I would like to know what impact the number of timesteps has on the learning process, the sampling process and the performance of the model.

In addition, I have seen that in the sampling process, the model is set to to evaluation mode, i.e. model.eval(), is there a reason for this?

Hi @jeanRassaire, thank you for your inquiry. Apologies for the delayed response. Due to an ongoing intensive project, we are fully occupied with daily tasks and unable to address other matters at this time. This situation may continue until the end of June. We will do our best to respond promptly here, but please allow 3-5 days for replies to future inquiries. Thank you for your understanding.

  • Regarding your question about timesteps, they play a crucial role in how diverse the synthesized samples are through the model. More timesteps typically result in more diversity, but they also slow down the sampling process, making it costlier. Therefore, it's essential to find a balance between the number of timesteps and the total number of images in your training dataset. In our experiments, which focused on semantic image synthesis, we aimed for cost-effectiveness. Starting with 250 timesteps yielded acceptable results. We also tested 1000 and 500 timesteps, noting slight differences in image overall quality; more timesteps led to more diverse sampling. Although all results were acceptable, we chose to use 250 timesteps for efficiency but recommend 1000 for optimal diversity. We didn't include these detailed experiments and results in our manuscript due to space limitations, but you can find more information on the efficacy of timesteps in the original denoising diffusion probabilistic model paper available at https://arxiv.org/pdf/2006.11239.pdf.
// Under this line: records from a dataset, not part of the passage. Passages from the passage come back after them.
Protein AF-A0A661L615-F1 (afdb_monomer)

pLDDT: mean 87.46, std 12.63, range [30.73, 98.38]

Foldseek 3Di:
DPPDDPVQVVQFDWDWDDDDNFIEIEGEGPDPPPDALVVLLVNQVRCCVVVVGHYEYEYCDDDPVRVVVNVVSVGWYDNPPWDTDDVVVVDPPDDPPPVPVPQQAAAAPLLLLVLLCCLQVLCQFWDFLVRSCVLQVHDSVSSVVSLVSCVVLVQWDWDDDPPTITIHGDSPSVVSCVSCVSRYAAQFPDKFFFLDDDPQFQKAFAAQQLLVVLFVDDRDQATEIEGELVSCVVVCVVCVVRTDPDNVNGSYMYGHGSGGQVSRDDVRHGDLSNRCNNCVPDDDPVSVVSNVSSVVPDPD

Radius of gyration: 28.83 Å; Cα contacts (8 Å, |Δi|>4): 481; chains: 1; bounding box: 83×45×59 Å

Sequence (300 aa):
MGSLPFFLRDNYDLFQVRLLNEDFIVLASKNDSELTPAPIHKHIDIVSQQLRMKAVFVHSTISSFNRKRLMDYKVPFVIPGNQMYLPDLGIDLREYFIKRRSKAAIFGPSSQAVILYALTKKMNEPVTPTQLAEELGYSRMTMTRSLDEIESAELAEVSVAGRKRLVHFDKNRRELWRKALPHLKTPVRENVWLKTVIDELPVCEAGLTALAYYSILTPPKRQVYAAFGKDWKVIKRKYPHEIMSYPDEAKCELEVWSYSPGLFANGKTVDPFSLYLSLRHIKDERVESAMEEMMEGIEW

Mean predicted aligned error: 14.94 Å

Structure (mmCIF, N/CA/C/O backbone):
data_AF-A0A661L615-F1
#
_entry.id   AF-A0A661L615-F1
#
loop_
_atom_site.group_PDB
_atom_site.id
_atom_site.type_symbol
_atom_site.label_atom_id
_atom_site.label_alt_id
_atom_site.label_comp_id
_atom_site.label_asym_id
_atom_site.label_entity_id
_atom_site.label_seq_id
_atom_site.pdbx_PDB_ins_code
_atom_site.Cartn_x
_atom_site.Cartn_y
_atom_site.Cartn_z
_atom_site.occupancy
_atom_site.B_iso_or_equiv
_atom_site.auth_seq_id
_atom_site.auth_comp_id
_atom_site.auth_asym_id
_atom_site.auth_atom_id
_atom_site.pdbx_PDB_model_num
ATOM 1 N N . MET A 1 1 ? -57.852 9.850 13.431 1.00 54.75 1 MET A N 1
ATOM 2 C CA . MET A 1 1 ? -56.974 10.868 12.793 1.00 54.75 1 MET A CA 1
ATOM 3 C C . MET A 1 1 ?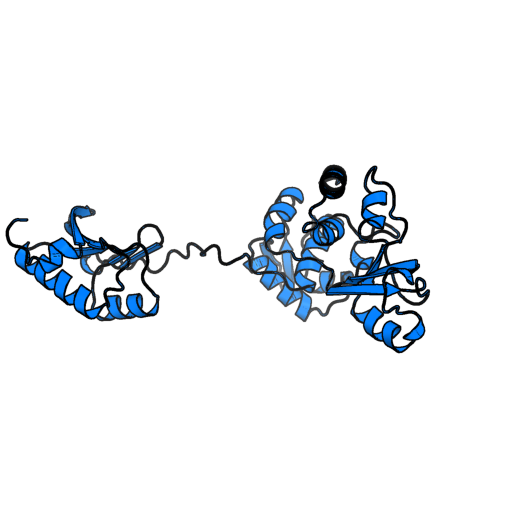 -57.732 12.045 12.134 1.00 54.75 1 MET A C 1
ATOM 5 O O . MET A 1 1 ? -57.125 12.845 11.425 1.00 54.75 1 MET A O 1
ATOM 9 N N . GLY A 1 2 ? -59.045 12.209 12.369 1.00 53.34 2 GLY A N 1
ATOM 10 C CA . GLY A 1 2 ? -59.910 13.121 11.600 1.00 53.34 2 GLY A CA 1
ATOM 11 C C . GLY A 1 2 ? -59.732 14.636 11.801 1.00 53.34 2 GLY A C 1
ATOM 12 O O . GLY A 1 2 ? -60.242 15.377 10.971 1.00 53.34 2 GLY A O 1
ATOM 13 N N . SER A 1 3 ? -58.973 15.117 12.793 1.00 69.88 3 SER A N 1
ATOM 14 C CA . SER A 1 3 ? -58.893 16.556 13.135 1.00 69.88 3 SER A CA 1
ATOM 15 C C . SER A 1 3 ? -57.545 17.240 12.869 1.00 69.88 3 SER A C 1
ATOM 17 O O . SER A 1 3 ? -57.383 18.409 13.211 1.00 69.88 3 SER A O 1
ATOM 19 N N . LEU A 1 4 ? -56.564 16.535 12.298 1.00 78.38 4 LEU A N 1
ATOM 20 C CA . LEU A 1 4 ? -55.240 17.114 12.051 1.00 78.38 4 LEU A CA 1
ATOM 21 C C . LEU A 1 4 ? -55.262 18.101 10.869 1.00 78.38 4 LEU A C 1
ATOM 23 O O . LEU A 1 4 ? -55.845 17.764 9.831 1.00 78.38 4 LEU A O 1
ATOM 27 N N . PRO A 1 5 ? -54.601 19.271 10.989 1.00 84.12 5 PRO A N 1
ATOM 28 C CA . PRO A 1 5 ? -54.456 20.237 9.905 1.00 84.12 5 PRO A CA 1
ATOM 29 C C . PRO A 1 5 ? -53.969 19.624 8.588 1.00 84.12 5 PRO A C 1
ATOM 31 O O . PRO A 1 5 ? -53.113 18.738 8.577 1.00 84.12 5 PRO A O 1
ATOM 34 N N . PHE A 1 6 ? -54.475 20.148 7.468 1.00 81.44 6 PHE A N 1
ATOM 35 C CA . PHE A 1 6 ? -54.177 19.637 6.127 1.00 81.44 6 PHE A CA 1
ATOM 36 C C . PHE A 1 6 ? -52.670 19.566 5.836 1.00 81.44 6 PHE A C 1
ATOM 38 O O . PHE A 1 6 ? -52.192 18.547 5.348 1.00 81.44 6 PHE A O 1
ATOM 45 N N . PHE A 1 7 ? -51.903 20.586 6.238 1.00 82.75 7 PHE A N 1
ATOM 46 C CA . PHE A 1 7 ? -50.455 20.623 6.014 1.00 82.75 7 PHE A CA 1
ATOM 47 C C . PHE A 1 7 ? -49.702 19.464 6.691 1.00 82.75 7 PHE A C 1
ATOM 49 O O . PHE A 1 7 ? -48.649 19.066 6.209 1.00 82.75 7 PHE A O 1
ATOM 56 N N . LEU A 1 8 ? -50.212 18.890 7.789 1.00 86.56 8 LEU A N 1
ATOM 57 C CA . LEU A 1 8 ? -49.579 17.720 8.409 1.00 86.56 8 LEU A CA 1
ATOM 58 C C . LEU A 1 8 ? -49.806 16.459 7.579 1.00 86.56 8 LEU A C 1
ATOM 60 O O . LEU A 1 8 ? -48.909 15.633 7.474 1.00 86.56 8 LEU A O 1
ATOM 64 N N . ARG A 1 9 ? -50.989 16.320 6.975 1.00 83.81 9 ARG A N 1
ATOM 65 C CA . ARG A 1 9 ? -51.332 15.169 6.124 1.00 83.81 9 ARG A CA 1
ATOM 66 C C . ARG A 1 9 ? -50.613 15.207 4.778 1.00 83.81 9 ARG A C 1
ATOM 68 O O . ARG A 1 9 ? -50.380 14.153 4.188 1.00 83.81 9 ARG A O 1
ATOM 75 N N . ASP A 1 10 ? -50.290 16.410 4.313 1.00 84.75 10 ASP A N 1
ATOM 76 C CA . ASP A 1 10 ? -49.527 16.643 3.089 1.00 84.75 10 ASP A CA 1
ATOM 77 C C . ASP A 1 10 ? -48.031 16.353 3.292 1.00 84.75 10 ASP A C 1
ATOM 79 O O . ASP A 1 10 ? -47.404 15.690 2.473 1.00 84.75 10 ASP A O 1
ATOM 83 N N . ASN A 1 11 ? -47.472 16.758 4.440 1.00 85.44 11 ASN A N 1
ATOM 84 C CA . ASN A 1 11 ? -46.046 16.582 4.728 1.00 85.44 11 ASN A CA 1
ATOM 85 C C . ASN A 1 11 ? -45.680 15.212 5.329 1.00 85.44 11 ASN A C 1
ATOM 87 O O . ASN A 1 11 ? -44.538 14.778 5.165 1.00 85.44 11 ASN A O 1
ATOM 91 N N . TYR A 1 12 ? -46.602 14.534 6.029 1.00 90.75 12 TYR A N 1
ATOM 92 C CA . TYR A 1 12 ? -46.281 13.325 6.799 1.00 90.75 12 TYR A CA 1
ATOM 93 C C . TYR A 1 12 ? -47.259 12.173 6.606 1.00 90.75 12 TYR A C 1
ATOM 95 O O . TYR A 1 12 ? -48.480 12.353 6.629 1.00 90.75 12 TYR A O 1
ATOM 103 N N . ASP A 1 13 ? -46.714 10.964 6.503 1.00 91.00 13 ASP A N 1
ATOM 104 C CA . ASP A 1 13 ? -47.441 9.741 6.815 1.00 91.00 13 ASP A CA 1
ATOM 105 C C . ASP A 1 13 ? -47.433 9.530 8.329 1.00 91.00 13 ASP A C 1
ATOM 107 O O . ASP A 1 13 ? -46.393 9.612 8.991 1.00 91.00 13 ASP A O 1
ATOM 111 N N . LEU A 1 14 ? -48.622 9.299 8.885 1.00 91.19 14 LEU A N 1
ATOM 112 C CA . LEU A 1 14 ? -48.831 9.198 10.322 1.00 91.19 14 LEU A CA 1
ATOM 113 C C . LEU A 1 14 ? -49.122 7.760 10.718 1.00 91.19 14 LEU A C 1
ATOM 115 O O . LEU A 1 14 ? -50.101 7.172 10.260 1.00 91.19 14 LEU A O 1
ATOM 119 N N . PHE A 1 15 ? -48.311 7.228 11.626 1.00 91.38 15 PHE A N 1
ATOM 120 C CA . PHE A 1 15 ? -48.481 5.880 12.159 1.00 91.38 15 PHE A CA 1
ATOM 121 C C . PHE A 1 15 ? -48.554 5.928 13.676 1.00 91.38 15 PHE A C 1
ATOM 123 O O . PHE A 1 15 ? -47.851 6.708 14.310 1.00 91.38 15 PHE A O 1
ATOM 130 N N . GLN A 1 16 ? -49.384 5.078 14.267 1.00 91.25 16 GLN A N 1
ATOM 131 C CA . GLN A 1 16 ? -49.317 4.825 15.698 1.00 91.25 16 GLN A CA 1
ATOM 132 C C . GLN A 1 16 ? -48.407 3.625 15.928 1.00 91.25 16 GLN A C 1
ATOM 134 O O . GLN A 1 16 ? -48.580 2.584 15.295 1.00 91.25 16 GLN A O 1
ATOM 139 N N . VAL A 1 17 ? -47.439 3.776 16.824 1.00 89.06 17 VAL A N 1
ATOM 140 C CA . VAL A 1 17 ? -46.507 2.710 17.187 1.00 89.06 17 VAL A CA 1
ATOM 141 C C . VAL A 1 17 ? -46.442 2.597 18.697 1.00 89.06 17 VAL A C 1
ATOM 143 O O . VAL A 1 17 ? -46.524 3.598 19.404 1.00 89.06 17 VAL A O 1
ATOM 146 N N . ARG A 1 18 ? -46.248 1.379 19.190 1.00 83.31 18 ARG A N 1
ATOM 147 C CA . ARG A 1 18 ? -45.938 1.144 20.595 1.00 83.31 18 ARG A CA 1
ATOM 148 C C . ARG A 1 18 ? -44.455 0.838 20.721 1.00 83.31 18 ARG A C 1
ATOM 150 O O . ARG A 1 18 ? -43.967 -0.108 20.106 1.00 83.31 18 ARG A O 1
ATOM 157 N N . LEU A 1 19 ? -43.744 1.645 21.499 1.00 77.62 19 LEU A N 1
ATOM 158 C CA . LEU A 1 19 ? -42.329 1.456 21.801 1.00 77.62 19 LEU A CA 1
ATOM 159 C C . LEU A 1 19 ? -42.199 1.177 23.294 1.00 77.62 19 LEU A C 1
ATOM 161 O O . LEU A 1 19 ? -42.545 2.016 24.125 1.00 77.62 19 LEU A O 1
ATOM 165 N N . LEU A 1 20 ? -41.709 -0.018 23.635 1.00 75.19 20 LEU A N 1
ATOM 166 C CA . LEU A 1 20 ? -41.735 -0.534 25.005 1.00 75.19 20 LEU A CA 1
ATOM 167 C C . LEU A 1 20 ? -43.175 -0.497 25.564 1.00 75.19 20 LEU A C 1
ATOM 169 O O . LEU A 1 20 ? -44.072 -1.156 25.033 1.00 75.19 20 LEU A O 1
ATOM 173 N N . ASN A 1 21 ? -43.406 0.292 26.613 1.00 76.50 21 ASN A N 1
ATOM 174 C CA . ASN A 1 21 ? -44.703 0.443 27.272 1.00 76.50 21 ASN A CA 1
ATOM 175 C C . ASN A 1 21 ? -45.406 1.771 26.947 1.00 76.50 21 ASN A C 1
ATOM 177 O O . ASN A 1 21 ? -46.393 2.095 27.596 1.00 76.50 21 ASN A O 1
ATOM 181 N N . GLU A 1 22 ? -44.922 2.517 25.953 1.00 79.00 22 GLU A N 1
ATOM 182 C CA . GLU A 1 22 ? -45.402 3.859 25.617 1.00 79.00 22 GLU A CA 1
ATOM 183 C C . GLU A 1 22 ? -45.910 3.909 24.169 1.00 79.00 22 GLU A C 1
ATOM 185 O O . GLU A 1 22 ? -45.284 3.359 23.255 1.00 79.00 22 GLU A O 1
ATOM 190 N N . ASP A 1 23 ? -47.037 4.589 23.952 1.00 83.56 23 ASP A N 1
ATOM 191 C CA . ASP A 1 23 ? -47.606 4.784 22.620 1.00 83.56 23 ASP A CA 1
ATOM 192 C C . ASP A 1 23 ? -47.136 6.114 22.011 1.00 83.56 23 ASP A C 1
ATOM 194 O O . ASP A 1 23 ? -47.210 7.179 22.632 1.00 83.56 23 ASP A O 1
ATOM 198 N N . PHE A 1 24 ? -46.689 6.047 20.759 1.00 89.75 24 PHE A N 1
ATOM 199 C CA . PHE A 1 24 ? -46.176 7.172 19.987 1.00 89.75 24 PHE A CA 1
ATOM 200 C C . PHE A 1 24 ? -46.943 7.356 18.683 1.00 89.75 24 PHE A C 1
ATOM 202 O O . PHE A 1 24 ? -47.381 6.396 18.045 1.00 89.75 24 PHE A O 1
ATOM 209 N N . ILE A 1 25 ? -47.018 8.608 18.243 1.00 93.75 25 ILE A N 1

  • For your second question regarding model.eval(), it is not strictly necessary in our current setup as the dropout rate is set to 0. However, our model code includes a dropout layer, giving users the option to activate it if they wish to experiment with their own dataset. During training, dropout layers randomly deactivate a fraction of input units to prevent overfitting by simulating a reduced network and encouraging independent feature learning by the active units. In contrast, during inference or testing, you would typically want to utilize all units in the network. By applying model.eval(), you deactivate the dropout effect, ensuring all neurons are active for computation. Failing to use model.eval() during inference means dropout is still active, potentially leading to inconsistent and inaccurate results as the model behaves as though it is still in training mode. This is unsuitable for testing on new data where consistent performance is crucial. Thus, while not required in our default setup, model.eval() is essential if any form of dropout is used during experimentation.

Thank you @mobaidoctor , for your reply. yes it solves my problems.